— Exercise requirements —
Two lines below mark the span: the one containing "ATOM 45 C CA" and the one containing "ATOM 49 N N". Set down both, plus every line between, exactly as they stand, and nothing else.

— Source records —
***

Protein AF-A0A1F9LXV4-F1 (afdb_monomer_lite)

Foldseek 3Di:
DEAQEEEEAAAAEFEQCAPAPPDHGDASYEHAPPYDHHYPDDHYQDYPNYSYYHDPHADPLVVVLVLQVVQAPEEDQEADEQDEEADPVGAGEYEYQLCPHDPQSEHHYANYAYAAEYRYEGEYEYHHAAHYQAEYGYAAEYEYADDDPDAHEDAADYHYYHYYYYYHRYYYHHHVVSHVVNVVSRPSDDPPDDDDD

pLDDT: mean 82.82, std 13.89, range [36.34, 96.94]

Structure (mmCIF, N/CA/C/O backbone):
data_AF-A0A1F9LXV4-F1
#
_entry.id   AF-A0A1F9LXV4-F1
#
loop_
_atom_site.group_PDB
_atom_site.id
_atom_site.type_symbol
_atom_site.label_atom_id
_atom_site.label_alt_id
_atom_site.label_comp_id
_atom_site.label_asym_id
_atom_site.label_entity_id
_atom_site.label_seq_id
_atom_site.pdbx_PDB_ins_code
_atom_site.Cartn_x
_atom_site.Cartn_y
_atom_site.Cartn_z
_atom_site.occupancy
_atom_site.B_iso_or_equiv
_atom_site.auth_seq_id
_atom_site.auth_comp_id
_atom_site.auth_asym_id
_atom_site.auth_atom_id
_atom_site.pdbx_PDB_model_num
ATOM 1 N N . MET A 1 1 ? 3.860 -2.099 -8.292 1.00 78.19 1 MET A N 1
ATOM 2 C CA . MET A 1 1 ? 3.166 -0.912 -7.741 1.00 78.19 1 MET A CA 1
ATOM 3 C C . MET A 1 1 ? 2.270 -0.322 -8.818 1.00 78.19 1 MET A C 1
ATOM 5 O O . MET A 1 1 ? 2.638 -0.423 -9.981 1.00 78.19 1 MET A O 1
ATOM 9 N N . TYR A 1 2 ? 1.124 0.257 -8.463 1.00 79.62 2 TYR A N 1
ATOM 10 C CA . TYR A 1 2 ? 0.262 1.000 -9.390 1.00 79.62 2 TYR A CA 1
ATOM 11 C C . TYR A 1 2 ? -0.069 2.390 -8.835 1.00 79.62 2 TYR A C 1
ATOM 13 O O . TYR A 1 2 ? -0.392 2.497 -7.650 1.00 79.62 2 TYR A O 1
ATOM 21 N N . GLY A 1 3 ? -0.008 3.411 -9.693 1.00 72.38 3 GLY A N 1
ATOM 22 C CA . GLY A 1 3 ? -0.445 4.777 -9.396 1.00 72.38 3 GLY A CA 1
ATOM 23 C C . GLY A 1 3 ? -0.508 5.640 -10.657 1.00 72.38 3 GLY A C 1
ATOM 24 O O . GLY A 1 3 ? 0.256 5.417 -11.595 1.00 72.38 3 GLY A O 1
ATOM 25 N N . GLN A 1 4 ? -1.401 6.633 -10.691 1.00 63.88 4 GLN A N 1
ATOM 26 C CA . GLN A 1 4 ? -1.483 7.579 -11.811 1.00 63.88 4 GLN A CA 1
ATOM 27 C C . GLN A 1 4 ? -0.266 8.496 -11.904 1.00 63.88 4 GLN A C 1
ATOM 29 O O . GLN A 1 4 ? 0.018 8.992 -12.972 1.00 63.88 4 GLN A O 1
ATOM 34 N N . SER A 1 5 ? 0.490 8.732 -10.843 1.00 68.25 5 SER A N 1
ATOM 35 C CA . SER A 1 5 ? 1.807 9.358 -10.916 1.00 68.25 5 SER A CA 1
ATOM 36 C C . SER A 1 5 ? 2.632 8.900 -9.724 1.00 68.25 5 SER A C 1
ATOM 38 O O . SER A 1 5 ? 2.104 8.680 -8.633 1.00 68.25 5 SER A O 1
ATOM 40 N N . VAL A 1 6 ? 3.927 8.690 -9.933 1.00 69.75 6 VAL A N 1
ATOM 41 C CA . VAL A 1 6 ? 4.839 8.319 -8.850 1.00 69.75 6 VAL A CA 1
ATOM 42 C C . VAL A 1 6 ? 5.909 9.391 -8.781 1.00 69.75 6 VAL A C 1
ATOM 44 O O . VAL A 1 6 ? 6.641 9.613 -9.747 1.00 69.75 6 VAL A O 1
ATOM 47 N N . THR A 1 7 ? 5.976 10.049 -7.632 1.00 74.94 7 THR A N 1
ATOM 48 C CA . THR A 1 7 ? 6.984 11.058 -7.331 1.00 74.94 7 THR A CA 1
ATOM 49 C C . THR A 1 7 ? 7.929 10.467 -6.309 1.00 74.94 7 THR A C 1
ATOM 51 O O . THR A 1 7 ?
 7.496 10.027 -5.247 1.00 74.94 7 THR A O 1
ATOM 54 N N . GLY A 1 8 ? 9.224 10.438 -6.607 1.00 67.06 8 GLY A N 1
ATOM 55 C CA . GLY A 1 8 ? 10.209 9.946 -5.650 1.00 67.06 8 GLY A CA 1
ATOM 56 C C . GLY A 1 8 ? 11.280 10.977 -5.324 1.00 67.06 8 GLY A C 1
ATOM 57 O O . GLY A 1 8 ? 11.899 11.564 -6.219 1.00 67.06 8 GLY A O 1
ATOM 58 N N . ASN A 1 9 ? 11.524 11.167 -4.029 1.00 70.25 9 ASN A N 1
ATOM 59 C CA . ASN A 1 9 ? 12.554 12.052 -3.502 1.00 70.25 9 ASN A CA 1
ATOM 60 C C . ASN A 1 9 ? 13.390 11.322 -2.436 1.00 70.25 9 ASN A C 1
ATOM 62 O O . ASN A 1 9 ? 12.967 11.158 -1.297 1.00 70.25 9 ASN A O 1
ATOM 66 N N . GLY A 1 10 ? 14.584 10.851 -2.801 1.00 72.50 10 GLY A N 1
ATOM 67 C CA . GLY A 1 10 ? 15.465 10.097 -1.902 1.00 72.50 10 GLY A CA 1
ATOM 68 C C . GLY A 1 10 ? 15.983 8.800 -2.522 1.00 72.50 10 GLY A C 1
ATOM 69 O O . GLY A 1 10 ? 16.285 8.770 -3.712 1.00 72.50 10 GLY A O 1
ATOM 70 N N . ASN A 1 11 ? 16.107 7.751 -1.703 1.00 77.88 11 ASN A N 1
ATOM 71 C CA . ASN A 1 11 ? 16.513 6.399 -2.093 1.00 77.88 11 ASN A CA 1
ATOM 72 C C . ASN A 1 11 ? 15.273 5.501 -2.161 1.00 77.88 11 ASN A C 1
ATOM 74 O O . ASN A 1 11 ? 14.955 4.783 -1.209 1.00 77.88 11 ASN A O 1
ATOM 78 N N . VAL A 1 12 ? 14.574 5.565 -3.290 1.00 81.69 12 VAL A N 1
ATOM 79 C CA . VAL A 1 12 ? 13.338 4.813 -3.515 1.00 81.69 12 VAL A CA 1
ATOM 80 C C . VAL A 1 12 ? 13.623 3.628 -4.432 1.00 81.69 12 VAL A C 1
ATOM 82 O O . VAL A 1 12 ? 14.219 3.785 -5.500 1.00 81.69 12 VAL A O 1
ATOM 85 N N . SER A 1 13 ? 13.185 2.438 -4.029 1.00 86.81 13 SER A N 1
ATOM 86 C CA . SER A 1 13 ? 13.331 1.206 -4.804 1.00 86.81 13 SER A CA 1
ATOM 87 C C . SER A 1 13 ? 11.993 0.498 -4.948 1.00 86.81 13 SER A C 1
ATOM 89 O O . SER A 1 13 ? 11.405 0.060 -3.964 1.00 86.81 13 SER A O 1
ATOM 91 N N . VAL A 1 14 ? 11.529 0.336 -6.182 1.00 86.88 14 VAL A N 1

***

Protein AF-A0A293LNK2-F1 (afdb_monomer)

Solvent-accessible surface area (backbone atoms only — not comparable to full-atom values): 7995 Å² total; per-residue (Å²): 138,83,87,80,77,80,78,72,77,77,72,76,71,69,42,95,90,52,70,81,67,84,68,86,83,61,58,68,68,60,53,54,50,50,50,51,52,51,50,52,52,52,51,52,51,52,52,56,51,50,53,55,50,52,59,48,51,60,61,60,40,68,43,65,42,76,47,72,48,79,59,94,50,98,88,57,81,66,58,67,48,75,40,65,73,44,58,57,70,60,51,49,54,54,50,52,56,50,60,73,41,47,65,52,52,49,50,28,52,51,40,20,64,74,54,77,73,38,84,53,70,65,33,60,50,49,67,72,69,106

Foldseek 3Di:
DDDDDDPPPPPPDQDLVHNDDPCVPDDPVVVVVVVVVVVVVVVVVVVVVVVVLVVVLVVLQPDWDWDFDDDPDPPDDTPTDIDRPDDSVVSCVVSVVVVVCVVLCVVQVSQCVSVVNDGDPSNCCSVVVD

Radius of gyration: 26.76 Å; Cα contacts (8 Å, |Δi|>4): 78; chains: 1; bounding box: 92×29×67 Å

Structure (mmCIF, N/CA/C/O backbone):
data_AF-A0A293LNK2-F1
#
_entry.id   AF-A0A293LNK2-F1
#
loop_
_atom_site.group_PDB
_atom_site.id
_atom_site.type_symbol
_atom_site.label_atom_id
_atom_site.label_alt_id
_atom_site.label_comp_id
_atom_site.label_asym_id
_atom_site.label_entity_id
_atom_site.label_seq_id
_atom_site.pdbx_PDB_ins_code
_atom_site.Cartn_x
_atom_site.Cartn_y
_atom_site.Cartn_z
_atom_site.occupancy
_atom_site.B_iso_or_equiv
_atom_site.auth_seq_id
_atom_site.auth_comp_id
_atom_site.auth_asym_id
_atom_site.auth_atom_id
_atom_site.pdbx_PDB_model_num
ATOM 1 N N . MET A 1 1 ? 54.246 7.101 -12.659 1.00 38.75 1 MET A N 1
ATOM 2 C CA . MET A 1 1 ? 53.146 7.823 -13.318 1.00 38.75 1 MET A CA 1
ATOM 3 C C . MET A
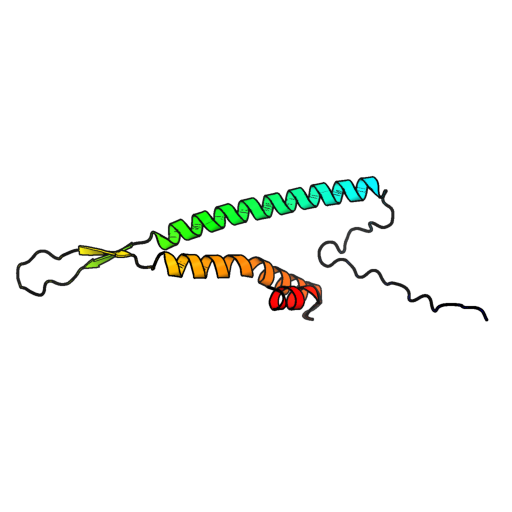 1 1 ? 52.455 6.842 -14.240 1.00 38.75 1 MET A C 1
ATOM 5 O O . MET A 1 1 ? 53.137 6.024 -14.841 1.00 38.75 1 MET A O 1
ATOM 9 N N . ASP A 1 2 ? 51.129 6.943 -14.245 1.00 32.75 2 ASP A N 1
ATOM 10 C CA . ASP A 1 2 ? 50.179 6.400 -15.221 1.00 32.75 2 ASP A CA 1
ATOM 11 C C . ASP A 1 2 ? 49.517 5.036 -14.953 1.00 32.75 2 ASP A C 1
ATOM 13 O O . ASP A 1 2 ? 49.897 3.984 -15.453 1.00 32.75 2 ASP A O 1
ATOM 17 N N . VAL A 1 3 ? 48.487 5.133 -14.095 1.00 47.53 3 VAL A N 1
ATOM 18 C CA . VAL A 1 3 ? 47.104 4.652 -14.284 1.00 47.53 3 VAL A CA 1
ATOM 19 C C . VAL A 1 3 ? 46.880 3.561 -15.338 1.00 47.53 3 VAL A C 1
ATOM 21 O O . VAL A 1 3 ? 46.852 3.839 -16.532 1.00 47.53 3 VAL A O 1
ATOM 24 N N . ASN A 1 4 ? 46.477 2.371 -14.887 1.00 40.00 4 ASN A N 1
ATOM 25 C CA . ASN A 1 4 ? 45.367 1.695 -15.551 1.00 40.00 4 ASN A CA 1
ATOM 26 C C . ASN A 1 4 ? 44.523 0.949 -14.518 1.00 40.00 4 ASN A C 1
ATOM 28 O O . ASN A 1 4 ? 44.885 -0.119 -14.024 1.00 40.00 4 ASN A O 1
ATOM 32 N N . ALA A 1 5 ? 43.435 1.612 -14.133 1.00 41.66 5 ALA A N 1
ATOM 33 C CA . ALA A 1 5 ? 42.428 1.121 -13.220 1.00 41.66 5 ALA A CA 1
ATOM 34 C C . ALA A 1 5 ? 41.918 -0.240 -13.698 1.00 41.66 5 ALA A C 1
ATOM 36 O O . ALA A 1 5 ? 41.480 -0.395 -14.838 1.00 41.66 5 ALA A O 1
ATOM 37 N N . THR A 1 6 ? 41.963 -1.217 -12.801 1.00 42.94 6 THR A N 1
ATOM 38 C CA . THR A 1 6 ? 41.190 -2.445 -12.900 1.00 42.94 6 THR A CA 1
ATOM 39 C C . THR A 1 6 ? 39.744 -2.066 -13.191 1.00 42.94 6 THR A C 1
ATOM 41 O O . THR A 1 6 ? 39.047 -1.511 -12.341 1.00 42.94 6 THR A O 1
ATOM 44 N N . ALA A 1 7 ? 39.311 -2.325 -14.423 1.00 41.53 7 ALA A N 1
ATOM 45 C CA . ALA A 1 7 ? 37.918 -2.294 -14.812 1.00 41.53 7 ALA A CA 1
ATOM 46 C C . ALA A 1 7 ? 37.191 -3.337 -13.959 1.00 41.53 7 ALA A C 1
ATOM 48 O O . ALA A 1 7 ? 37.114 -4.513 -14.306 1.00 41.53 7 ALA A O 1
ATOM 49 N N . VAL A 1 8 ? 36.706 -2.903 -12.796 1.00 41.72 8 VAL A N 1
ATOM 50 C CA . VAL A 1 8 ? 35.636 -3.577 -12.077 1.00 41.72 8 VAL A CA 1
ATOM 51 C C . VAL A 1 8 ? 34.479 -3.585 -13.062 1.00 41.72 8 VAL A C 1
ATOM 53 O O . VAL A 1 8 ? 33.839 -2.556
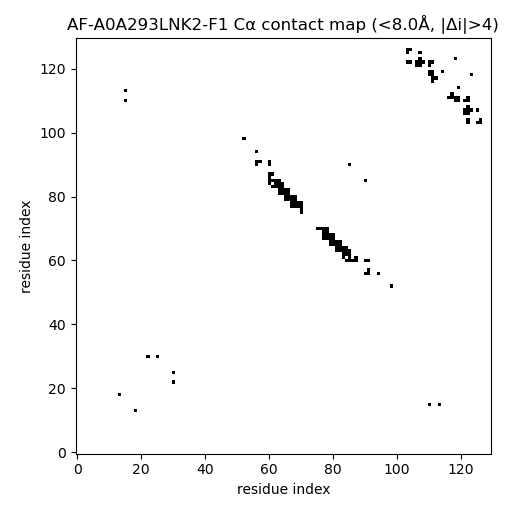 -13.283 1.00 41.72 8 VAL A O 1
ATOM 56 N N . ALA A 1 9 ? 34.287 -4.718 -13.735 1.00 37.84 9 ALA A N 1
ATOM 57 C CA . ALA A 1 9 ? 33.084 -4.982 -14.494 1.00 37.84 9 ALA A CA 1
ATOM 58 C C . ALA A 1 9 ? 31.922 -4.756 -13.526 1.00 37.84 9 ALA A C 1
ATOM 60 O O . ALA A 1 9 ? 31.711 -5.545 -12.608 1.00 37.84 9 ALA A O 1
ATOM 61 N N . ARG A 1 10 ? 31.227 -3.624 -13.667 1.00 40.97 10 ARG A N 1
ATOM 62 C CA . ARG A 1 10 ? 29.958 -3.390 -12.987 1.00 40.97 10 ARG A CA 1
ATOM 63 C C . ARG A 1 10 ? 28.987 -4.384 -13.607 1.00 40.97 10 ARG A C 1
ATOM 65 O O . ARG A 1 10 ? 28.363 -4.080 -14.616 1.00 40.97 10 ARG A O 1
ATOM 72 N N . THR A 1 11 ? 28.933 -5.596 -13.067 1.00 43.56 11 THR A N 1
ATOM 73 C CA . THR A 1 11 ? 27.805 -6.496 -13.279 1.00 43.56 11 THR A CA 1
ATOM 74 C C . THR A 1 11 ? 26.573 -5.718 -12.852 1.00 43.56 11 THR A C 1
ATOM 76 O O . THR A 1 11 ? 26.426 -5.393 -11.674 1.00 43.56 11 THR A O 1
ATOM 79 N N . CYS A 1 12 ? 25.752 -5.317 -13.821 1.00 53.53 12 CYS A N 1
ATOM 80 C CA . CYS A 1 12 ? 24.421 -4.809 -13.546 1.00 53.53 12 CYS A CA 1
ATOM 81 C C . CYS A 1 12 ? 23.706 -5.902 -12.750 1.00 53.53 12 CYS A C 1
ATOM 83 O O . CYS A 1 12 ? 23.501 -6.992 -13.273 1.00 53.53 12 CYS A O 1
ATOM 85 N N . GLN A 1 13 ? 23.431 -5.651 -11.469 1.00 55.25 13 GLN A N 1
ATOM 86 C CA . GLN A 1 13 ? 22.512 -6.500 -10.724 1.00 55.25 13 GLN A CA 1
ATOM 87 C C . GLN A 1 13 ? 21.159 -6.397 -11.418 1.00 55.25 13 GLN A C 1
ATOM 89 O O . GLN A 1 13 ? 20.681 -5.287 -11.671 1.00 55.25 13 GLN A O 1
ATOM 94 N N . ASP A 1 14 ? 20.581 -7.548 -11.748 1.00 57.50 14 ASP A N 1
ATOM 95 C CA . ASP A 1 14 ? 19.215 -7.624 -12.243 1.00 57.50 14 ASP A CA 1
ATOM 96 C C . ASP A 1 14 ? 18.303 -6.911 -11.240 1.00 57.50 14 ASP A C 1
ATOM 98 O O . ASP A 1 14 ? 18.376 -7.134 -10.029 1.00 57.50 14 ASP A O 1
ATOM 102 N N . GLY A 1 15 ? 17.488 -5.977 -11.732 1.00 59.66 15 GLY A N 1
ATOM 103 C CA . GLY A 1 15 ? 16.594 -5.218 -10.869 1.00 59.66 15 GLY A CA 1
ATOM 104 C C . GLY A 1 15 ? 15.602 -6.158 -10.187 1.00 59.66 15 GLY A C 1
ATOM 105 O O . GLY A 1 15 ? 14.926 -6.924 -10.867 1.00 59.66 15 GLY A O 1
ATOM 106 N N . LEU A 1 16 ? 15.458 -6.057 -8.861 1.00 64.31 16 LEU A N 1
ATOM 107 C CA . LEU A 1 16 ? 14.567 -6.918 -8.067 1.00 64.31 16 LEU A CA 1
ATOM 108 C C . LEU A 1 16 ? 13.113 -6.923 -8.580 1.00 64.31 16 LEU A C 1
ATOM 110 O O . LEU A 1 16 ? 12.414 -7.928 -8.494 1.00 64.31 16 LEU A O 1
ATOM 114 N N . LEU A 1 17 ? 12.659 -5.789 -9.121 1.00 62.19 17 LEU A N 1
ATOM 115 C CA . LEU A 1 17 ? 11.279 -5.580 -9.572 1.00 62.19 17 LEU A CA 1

***

— Task response —
ATOM 45 C CA . ALA A 1 7 ? 37.918 -2.294 -14.812 1.00 41.53 7 ALA A CA 1
ATOM 46 C C . ALA A 1 7 ? 37.191 -3.337 -13.959 1.00 41.53 7 ALA A C 1
ATOM 48 O O . ALA A 1 7 ? 37.114 -4.513 -14.306 1.00 41.53 7 ALA A O 1
ATOM 49 N N . VAL A 1 8 ? 36.706 -2.903 -12.796 1.00 41.72 8 VAL A N 1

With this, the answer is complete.